Désireux de voler de ses proches ailes, Julien Binz a, en décembre 2015, ouvert son restaurant éponyme avec sa compagne Sandrine Kauffer. Dans l’ancien Arbre Vert d’Ammerschwihr qu’il a métamorphosé, le chef étoilé du Rendez-vous de Chasse, à Colmar, propose une cuisine gastronomique constellée d’idées neuves.
V ous ne seriez pas arrivé là sans l’aide de qui ?
Je voulais être garde forestier, mais quand je suis arrivé en 3e , je n’avais pas le niveau pour faire ce que je voulais faire. Soit je refaisais ma 3e , soit je continuais sur une autre voie. Comme j’avais un copain fils de restaurateur et que j’aime bien manger, je me suis orienté vers la cuisine. Je suis entré à l’école hôtelière à 16 ans. Mais je ne serais pas arrivé là sans l’aide de mes parents qui m’ont soutenu tout au long de mon parcours, qui m’ont toujours encouragé à m’installer et qui m’ont vraiment aidé pendant la période des travaux et encore aujourd’hui, ils sont là toutes les semaines pour améliorer les infrastructures. Enfin, rien de tout cela aurait été possible sans l’aide et la participation de Sandrine. je n’aurai jamais ouvert de restaurant sans elle.
Après une semaine de jeûne, quel serait le plat à déguster absolument ?
Une choucroute faite par ma maman. De façon très traditionnelle car c’est le goût de mon enfance. Je me fais rarement plaisir quand j’en mange une au restaurant.
Mangez-vous de tout ?
Je ne mange pas d’abats. Sauf le ris de veau. Même le boudin, je ne suis pas fan.
Votre plus grande satisfaction en cuisine ?
Ce qui me donne la plus grande satisfaction, c’est le plaisir donné aux clients. Qu’on me dise « Waouh, c’est incroyable, ce que j’ai mangé ! » Et cela arrive quelquefois.
Quelle est votre plus grande frustration ?
Il y en a toujours. On a plein d’idées parfois difficiles à mettre en œuvre. J’ai des plats imaginés sur papier, je les fais, les refais, mais cela ne donne pas de bons résultats. Quand on n’y arrive pas, c’est frustrant.

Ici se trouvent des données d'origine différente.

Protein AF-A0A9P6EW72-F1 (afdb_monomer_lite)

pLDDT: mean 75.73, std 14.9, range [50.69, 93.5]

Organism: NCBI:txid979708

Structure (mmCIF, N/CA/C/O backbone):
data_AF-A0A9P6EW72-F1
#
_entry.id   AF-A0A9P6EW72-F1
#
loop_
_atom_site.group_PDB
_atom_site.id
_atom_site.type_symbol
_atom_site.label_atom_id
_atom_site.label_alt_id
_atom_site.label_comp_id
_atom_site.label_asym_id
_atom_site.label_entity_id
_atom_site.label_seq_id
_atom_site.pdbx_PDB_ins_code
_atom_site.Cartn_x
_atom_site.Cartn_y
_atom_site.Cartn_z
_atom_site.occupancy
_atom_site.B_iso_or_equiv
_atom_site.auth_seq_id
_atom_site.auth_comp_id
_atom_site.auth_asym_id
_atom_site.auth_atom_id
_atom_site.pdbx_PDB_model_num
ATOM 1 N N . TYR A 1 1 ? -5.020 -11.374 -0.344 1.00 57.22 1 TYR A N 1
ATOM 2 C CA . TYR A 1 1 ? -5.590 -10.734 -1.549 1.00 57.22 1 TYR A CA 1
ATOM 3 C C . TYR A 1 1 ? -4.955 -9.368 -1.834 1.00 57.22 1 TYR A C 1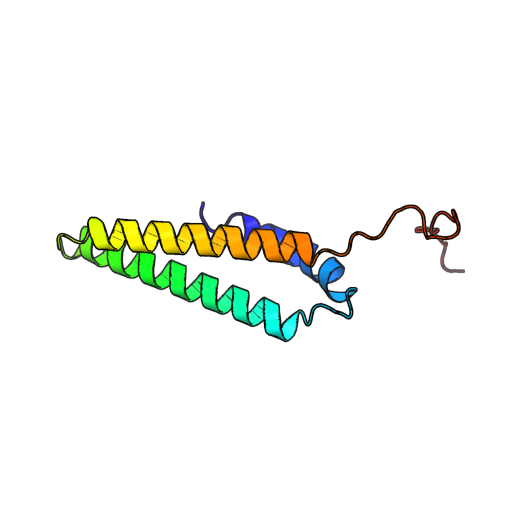
ATOM 5 O O . TYR A 1 1 ? -4.395 -9.200 -2.904 1.00 57.22 1 TYR A O 1
ATOM 13 N N . PHE A 1 2 ? -4.910 -8.429 -0.876 1.00 59.22 2 PHE A N 1
ATOM 14 C CA . PHE A 1 2 ? -4.334 -7.074 -1.055 1.00 59.22 2 PHE A CA 1
ATOM 15 C C . PHE A 1 2 ? -2.813 -6.981 -1.328 1.00 59.22 2 PHE A C 1
ATOM 17 O O . PHE A 1 2 ? -2.299 -5.896 -1.558 1.00 59.22 2 PHE A O 1
ATOM 24 N N . MET A 1 3 ? -2.085 -8.099 -1.298 1.00 66.12 3 MET A N 1
ATOM 25 C CA . MET A 1 3 ? -0.628 -8.177 -1.509 1.00 66.12 3 MET A CA 1
ATOM 26 C C . MET A 1 3 ? -0.248 -8.806 -2.858 1.00 66.12 3 MET A C 1
ATOM 28 O O . MET A 1 3 ? 0.899 -9.195 -3.065 1.00 66.12 3 MET A O 1
ATOM 32 N N . TRP A 1 4 ? -1.211 -8.951 -3.772 1.00 69.50 4 TRP A N 1
ATOM 33 C CA . TRP A 1 4 ? -1.062 -9.771 -4.977 1.00 69.50 4 TRP A CA 1
ATOM 34 C C . TRP A 1 4 ? 0.099 -9.343 -5.890 1.00 69.50 4 TRP A C 1
ATOM 36 O O . TRP A 1 4 ? 0.660 -10.185 -6.582 1.00 69.50 4 TRP A O 1
ATOM 46 N N . TYR A 1 5 ? 0.510 -8.072 -5.857 1.00 68.88 5 TYR A N 1
ATOM 47 C CA . TYR A 1 5 ? 1.590 -7.563 -6.706 1.00 68.88 5 TYR A CA 1
ATOM 48 C C . TYR A 1 5 ? 2.995 -7.627 -6.089 1.00 68.88 5 TYR A C 1
ATOM 50 O O . TYR A 1 5 ? 3.971 -7.409 -6.804 1.00 68.88 5 TYR A O 1
ATOM 58 N N . ILE A 1 6 ? 3.143 -7.983 -4.804 1.00 72.19 6 ILE A N 1
ATOM 59 C CA . ILE A 1 6 ? 4.470 -8.147 -4.169 1.00 72.19 6 ILE A CA 1
ATOM 60 C C . ILE A 1 6 ? 5.271 -9.257 -4.864 1.00 72.19 6 ILE A C 1
ATOM 62 O O . ILE A 1 6 ? 6.491 -9.175 -4.984 1.00 72.19 6 ILE A O 1
ATOM 66 N N . VAL A 1 7 ? 4.581 -10.262 -5.397 1.00 73.38 7 VAL A N 1
ATOM 67 C CA . VAL A 1 7 ? 5.198 -11.373 -6.130 1.00 73.38 7 VAL A CA 1
ATOM 68 C C . VAL A 1 7 ? 5.843 -10.911 -7.447 1.00 73.38 7 VAL A C 1
ATOM 70 O O . VAL A 1 7 ? 6.821 -11.502 -7.891 1.00 73.38 7 VAL A O 1
ATOM 73 N N . PHE A 1 8 ? 5.349 -9.820 -8.047 1.00 67.31 8 PHE A N 1
ATOM 74 C CA . PHE A 1 8 ? 5.907 -9.230 -9.273 1.00 67.31 8 PHE A CA 1
ATOM 75 C C . PHE A 1 8 ? 7.041 -8.236 -9.004 1.00 67.31 8 PHE A C 1
ATOM 77 O O . PHE A 1 8 ? 7.786 -7.875 -9.911 1.00 67.31 8 PHE A O 1
ATOM 84 N N . LEU A 1 9 ? 7.212 -7.811 -7.755 1.00 70.50 9 LEU A N 1
ATOM 85 C CA . LEU A 1 9 ? 8.229 -6.853 -7.338 1.00 70.50 9 LEU A CA 1
ATOM 86 C C . LEU A 1 9 ? 9.669 -7.298 -7.688 1.00 70.50 9 LEU A C 1
ATOM 88 O O . LEU A 1 9 ? 10.374 -6.506 -8.314 1.00 70.50 9 LEU A O 1
ATOM 92 N N . PRO A 1 10 ? 10.114 -8.548 -7.418 1.00 66.69 10 PRO A N 1
ATOM 93 C CA . PRO A 1 10 ? 11.443 -9.012 -7.840 1.00 66.69 10 PRO A CA 1
ATOM 94 C C . PRO A 1 10 ? 11.639 -9.038 -9.364 1.00 66.69 10 PRO A C 1
ATOM 96 O O . PRO A 1 10 ? 12.763 -8.879 -9.832 1.00 66.69 10 PRO A O 1
ATOM 99 N N . LEU A 1 11 ? 10.562 -9.192 -10.140 1.00 64.88 11 LEU A N 1
ATOM 100 C CA . LEU A 1 11 ? 10.602 -9.171 -11.605 1.00 64.88 11 LEU A CA 1
ATOM 101 C C . LEU A 1 11 ? 10.669 -7.738 -12.166 1.00 64.88 11 LEU A C 1
ATOM 103 O O . LEU A 1 11 ? 11.284 -7.492 -13.204 1.00 64.88 11 LEU A O 1
ATOM 107 N N . LEU A 1 12 ? 10.053 -6.779 -11.474 1.00 65.50 12 LEU A N 1
ATOM 108 C CA . LEU A 1 12 ? 9.988 -5.377 -11.888 1.00 65.50 12 LEU A CA 1
ATOM 109 C C . LEU A 1 12 ? 11.254 -4.590 -11.515 1.00 65.50 12 LEU A C 1
ATOM 111 O O . LEU A 1 12 ? 11.679 -3.737 -12.290 1.00 65.50 12 LEU A O 1
ATOM 115 N N . ILE A 1 13 ? 11.907 -4.905 -10.387 1.00 66.00 13 ILE A N 1
ATOM 116 C CA . ILE A 1 13 ? 13.149 -4.241 -9.938 1.00 66.00 13 ILE A CA 1
ATOM 117 C C . ILE A 1 13 ? 14.223 -4.127 -11.043 1.00 66.00 13 ILE A C 1
ATOM 119 O O . ILE A 1 13 ? 14.706 -3.013 -11.253 1.00 66.00 13 ILE A O 1
ATOM 123 N N . PRO A 1 14 ? 14.615 -5.196 -11.767 1.00 61.72 14 PRO A N 1
ATOM 124 C CA . PRO A 1 14 ? 15.648 -5.088 -12.801 1.00 61.72 14 PRO A CA 1
ATOM 125 C C . PRO A 1 14 ? 15.246 -4.189 -13.984 1.00 61.72 14 PRO A C 1
ATOM 127 O O . PRO A 1 14 ? 16.109 -3.514 -14.540 1.00 61.72 14 PRO A O 1
ATOM 130 N N . ASN A 1 15 ? 13.953 -4.115 -14.325 1.00 60.59 15 ASN A N 1
ATOM 131 C CA . ASN A 1 15 ? 13.434 -3.240 -15.388 1.00 60.59 15 ASN A CA 1
ATOM 132 C C . ASN A 1 15 ? 13.331 -1.768 -14.960 1.00 60.59 15 ASN A C 1
ATOM 134 O O . ASN A 1 15 ? 13.482 -0.869 -15.782 1.00 60.59 15 ASN A O 1
ATOM 138 N N . LEU A 1 16 ? 13.087 -1.506 -13.674 1.00 60.94 16 LEU A N 1
ATOM 139 C CA . LEU A 1 16 ? 13.095 -0.148 -13.129 1.00 60.94 16 LEU A CA 1
ATOM 140 C C . LEU A 1 16 ? 14.532 0.361 -12.910 1.00 60.94 16 LEU A C 1
ATOM 142 O O . LEU A 1 16 ? 14.772 1.563 -12.979 1.00 60.94 16 LEU A O 1
ATOM 146 N N . ALA A 1 17 ? 15.497 -0.528 -12.637 1.00 56.47 17 ALA A N 1
ATOM 147 C CA . ALA A 1 17 ? 16.885 -0.161 -12.329 1.00 56.47 17 ALA A CA 1
ATOM 148 C C . ALA A 1 17 ? 17.666 0.349 -13.551 1.00 56.47 17 ALA A C 1
ATOM 150 O O . ALA A 1 17 ? 18.678 1.030 -13.391 1.00 56.47 17 ALA A O 1
ATOM 151 N N . SER A 1 18 ? 17.198 0.031 -14.760 1.00 54.22 18 SER A N 1
ATOM 152 C CA . SER A 1 18 ? 17.771 0.512 -16.019 1.00 54.22 18 SER A CA 1
ATOM 153 C C . SER A 1 18 ? 17.337 1.937 -16.378 1.00 54.22 18 SER A C 1
ATOM 155 O O . SER A 1 18 ? 17.947 2.536 -17.262 1.00 54.22 18 SER A O 1
ATOM 157 N N . ASN A 1 19 ? 16.330 2.503 -15.695 1.00 56.91 19 ASN A N 1
ATOM 158 C CA . ASN A 1 19 ? 15.817 3.846 -15.954 1.00 56.91 19 ASN A CA 1
ATOM 159 C C . ASN A 1 19 ? 16.585 4.912 -15.142 1.00 56.91 19 ASN A C 1
ATOM 161 O O . ASN A 1 19 ? 16.388 5.015 -13.929 1.00 56.91 19 ASN A O 1
ATOM 165 N N . PRO A 1 20 ? 17.411 5.779 -15.760 1.00 54.72 20 PRO A N 1
ATOM 166 C CA . PRO A 1 20 ? 18.201 6.776 -15.031 1.00 54.72 20 PRO A CA 1
ATOM 167 C C . PRO A 1 20 ? 17.355 7.917 -14.442 1.00 54.72 20 PRO A C 1
ATOM 169 O O . PRO A 1 20 ? 17.835 8.654 -13.583 1.00 54.72 20 PRO A O 1
ATOM 172 N N . ARG A 1 21 ? 16.109 8.096 -14.912 1.00 52.47 21 ARG A N 1
ATOM 173 C CA . ARG A 1 21 ? 15.189 9.145 -14.433 1.00 52.47 21 ARG A CA 1
ATOM 174 C C . ARG A 1 21 ? 14.440 8.761 -13.157 1.00 52.47 21 ARG A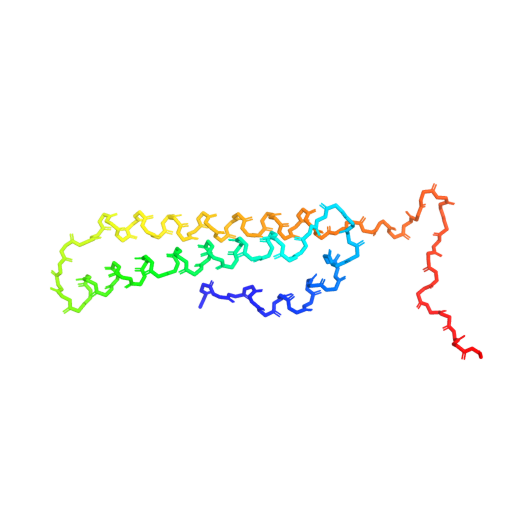 C 1
ATOM 176 O O . ARG A 1 21 ? 13.972 9.647 -12.449 1.00 52.47 21 ARG A O 1
ATOM 183 N N . MET A 1 22 ? 14.342 7.468 -12.857 1.00 56.34 22 MET A N 1
ATOM 184 C CA . MET A 1 22 ? 13.554 6.928 -11.753 1.00 56.34 22 MET A CA 1
ATOM 185 C C . MET A 1 22 ? 14.514 6.429 -10.668 1.00 56.34 22 MET A C 1
ATOM 187 O O . MET A 1 22 ? 15.089 5.346 -10.774 1.00 56.34 22 MET A O 1
ATOM 191 N N . SER A 1 23 ? 14.738 7.212 -9.607 1.00 61.19 23 SER A N 1
ATOM 192 C CA . SER A 1 23 ? 15.560 6.739 -8.485 1.00 61.19 23 SER A CA 1
ATOM 193 C C . SER A 1 23 ? 14.773 5.702 -7.687 1.00 61.19 23 SER A C 1
ATOM 195 O O . SER A 1 23 ? 14.051 6.026 -6.740 1.00 61.19 23 SER A O 1
ATOM 197 N N . LEU A 1 24 ? 14.947 4.438 -8.071 1.00 62.59 24 LEU A N 1
ATOM 198 C CA . LEU A 1 24 ? 14.320 3.251 -7.482 1.00 62.59 24 LEU A CA 1
ATOM 199 C C . LEU A 1 24 ? 14.450 3.223 -5.951 1.00 62.59 24 LEU A C 1
ATOM 201 O O . LEU A 1 24 ? 13.527 2.820 -5.248 1.00 62.59 24 LEU A O 1
ATOM 205 N N . LYS A 1 25 ? 15.564 3.744 -5.417 1.00 63.91 25 LYS A N 1
ATOM 206 C CA . LYS A 1 25 ? 15.787 3.887 -3.970 1.00 63.91 25 LYS A CA 1
ATOM 207 C C . LYS A 1 25 ? 14.850 4.893 -3.297 1.00 63.91 25 LYS A C 1
ATOM 209 O O . LYS A 1 25 ? 14.420 4.643 -2.175 1.00 63.91 25 LYS A O 1
ATOM 214 N N . SER A 1 26 ? 14.578 6.039 -3.922 1.00 70.69 26 SER A N 1
ATOM 215 C CA . SER A 1 26 ? 13.775 7.106 -3.309 1.00 70.69 26 SER A CA 1
ATOM 216 C C . SER A 1 26 ? 12.279 6.868 -3.509 1.00 70.69 26 SER A C 1
ATOM 218 O O . SER A 1 26 ? 11.524 6.837 -2.537 1.00 70.69 26 SER A O 1
ATOM 220 N N . GLN A 1 27 ? 11.853 6.619 -4.750 1.00 75.50 27 GLN A N 1
ATOM 221 C CA . GLN A 1 27 ? 10.441 6.379 -5.058 1.00 75.50 27 GLN A CA 1
ATOM 222 C C . GLN A 1 27 ? 9.959 5.032 -4.523 1.00 75.50 27 GLN A C 1
ATOM 224 O O . GLN A 1 27 ? 8.912 4.990 -3.884 1.00 75.50 27 GLN A O 1
ATOM 229 N N . GLY A 1 28 ? 10.757 3.965 -4.658 1.00 79.56 28 GLY A N 1
ATOM 230 C CA . GLY A 1 28 ? 10.414 2.654 -4.098 1.00 79.56 28 GLY A CA 1
ATOM 231 C C . GLY A 1 28 ? 10.230 2.691 -2.579 1.00 79.56 28 GLY A C 1
ATOM 232 O O . GLY A 1 28 ? 9.312 2.072 -2.044 1.00 79.56 28 GLY A O 1
ATOM 233 N N . ARG A 1 29 ? 11.038 3.491 -1.871 1.00 81.88 29 ARG A N 1
ATOM 234 C CA . ARG A 1 29 ? 10.865 3.715 -0.430 1.00 81.88 29 ARG A CA 1
ATOM 235 C C . ARG A 1 29 ? 9.560 4.447 -0.120 1.00 81.88 29 ARG A C 1
ATOM 237 O O . ARG A 1 29 ? 8.851 4.035 0.792 1.00 81.88 29 ARG A O 1
ATOM 244 N N . ASN A 1 30 ? 9.231 5.503 -0.861 1.00 84.88 30 ASN A N 1
ATOM 245 C CA . ASN A 1 30 ? 7.991 6.253 -0.645 1.00 84.88 30 ASN A CA 1
ATOM 246 C C . ASN A 1 30 ? 6.751 5.384 -0.903 1.00 84.88 30 ASN A C 1
ATOM 248 O O . ASN A 1 30 ? 5.804 5.424 -0.121 1.00 84.88 30 ASN A O 1
ATOM 252 N N . MET A 1 31 ? 6.788 4.552 -1.946 1.00 85.62 31 MET A N 1
ATOM 253 C CA . MET A 1 31 ? 5.751 3.560 -2.244 1.00 85.62 31 MET A CA 1
ATOM 254 C C . MET A 1 31 ? 5.578 2.563 -1.103 1.00 85.62 31 MET A C 1
ATOM 256 O O . MET A 1 31 ? 4.457 2.324 -0.664 1.00 85.62 31 MET A O 1
ATOM 260 N N . LEU A 1 32 ? 6.684 2.010 -0.592 1.00 85.75 32 LEU A N 1
ATOM 261 C CA . LEU A 1 32 ? 6.659 1.066 0.522 1.00 85.75 32 LEU A CA 1
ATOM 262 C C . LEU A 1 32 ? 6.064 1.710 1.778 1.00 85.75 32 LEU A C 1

Votre plat et votre dessert préférés ?
Je n’ai pas de plat préféré. Ou alors une tarte flambée. Comme dessert, c’est la bûche de Noël crème au beurre café, un peu alcoolisée au rhum. Mon grand-père, qui était boulanger, en faisait dans mon enfance et j’attendais ça avec impatience. Il nous faisait aussi des brioches le matin. J’étais dans ses pattes tout le temps. Il y avait sans doute là une pré-vocation. Je voulais absolument faire des tartes à l’orange alors que ce n’était pas possible. Ça desséchait au-dessus et le jus coulait en dessous. Le résultat n’était pas probant…
Votre plus belle création ?
J’ai un plat autour du chevreuil que je sers avec une mousseline de patate douce, pâtes de fruits au vin chaud, sauce aux baies de genièvre. C’est un plat dont je suis très fier car il est très peaufiné. Nous l’avons travaillé en commun avec toute l’équipe du Rendez-vous de Chasse. Je le refais aujourd’hui.
Plutôt viande ou poisson ?
Plutôt poisson. J’apprécie beaucoup le turbot. On le cuit avec des petits pois, une émulsion de noix de coco et de menthe. On ne met pas du tout de beurre ni de crème.
On cuisine différemment à Colmar et à Ammerschwihr ?
Les choses ont changé. Au Rendez-vous de Chasse, je cuisinais avec l’aval de Richard Riehm (NDLR : l’ancien propriétaire des lieux). Il me laissait carte blanche, mais quand il n’aimait pas un produit, il décidait de ne pas le proposer. Aujourd’hui, je fais ce que j’ai envie de faire et j’en assume le résultat.
Que pensez-vous de la cuisine moléculaire ?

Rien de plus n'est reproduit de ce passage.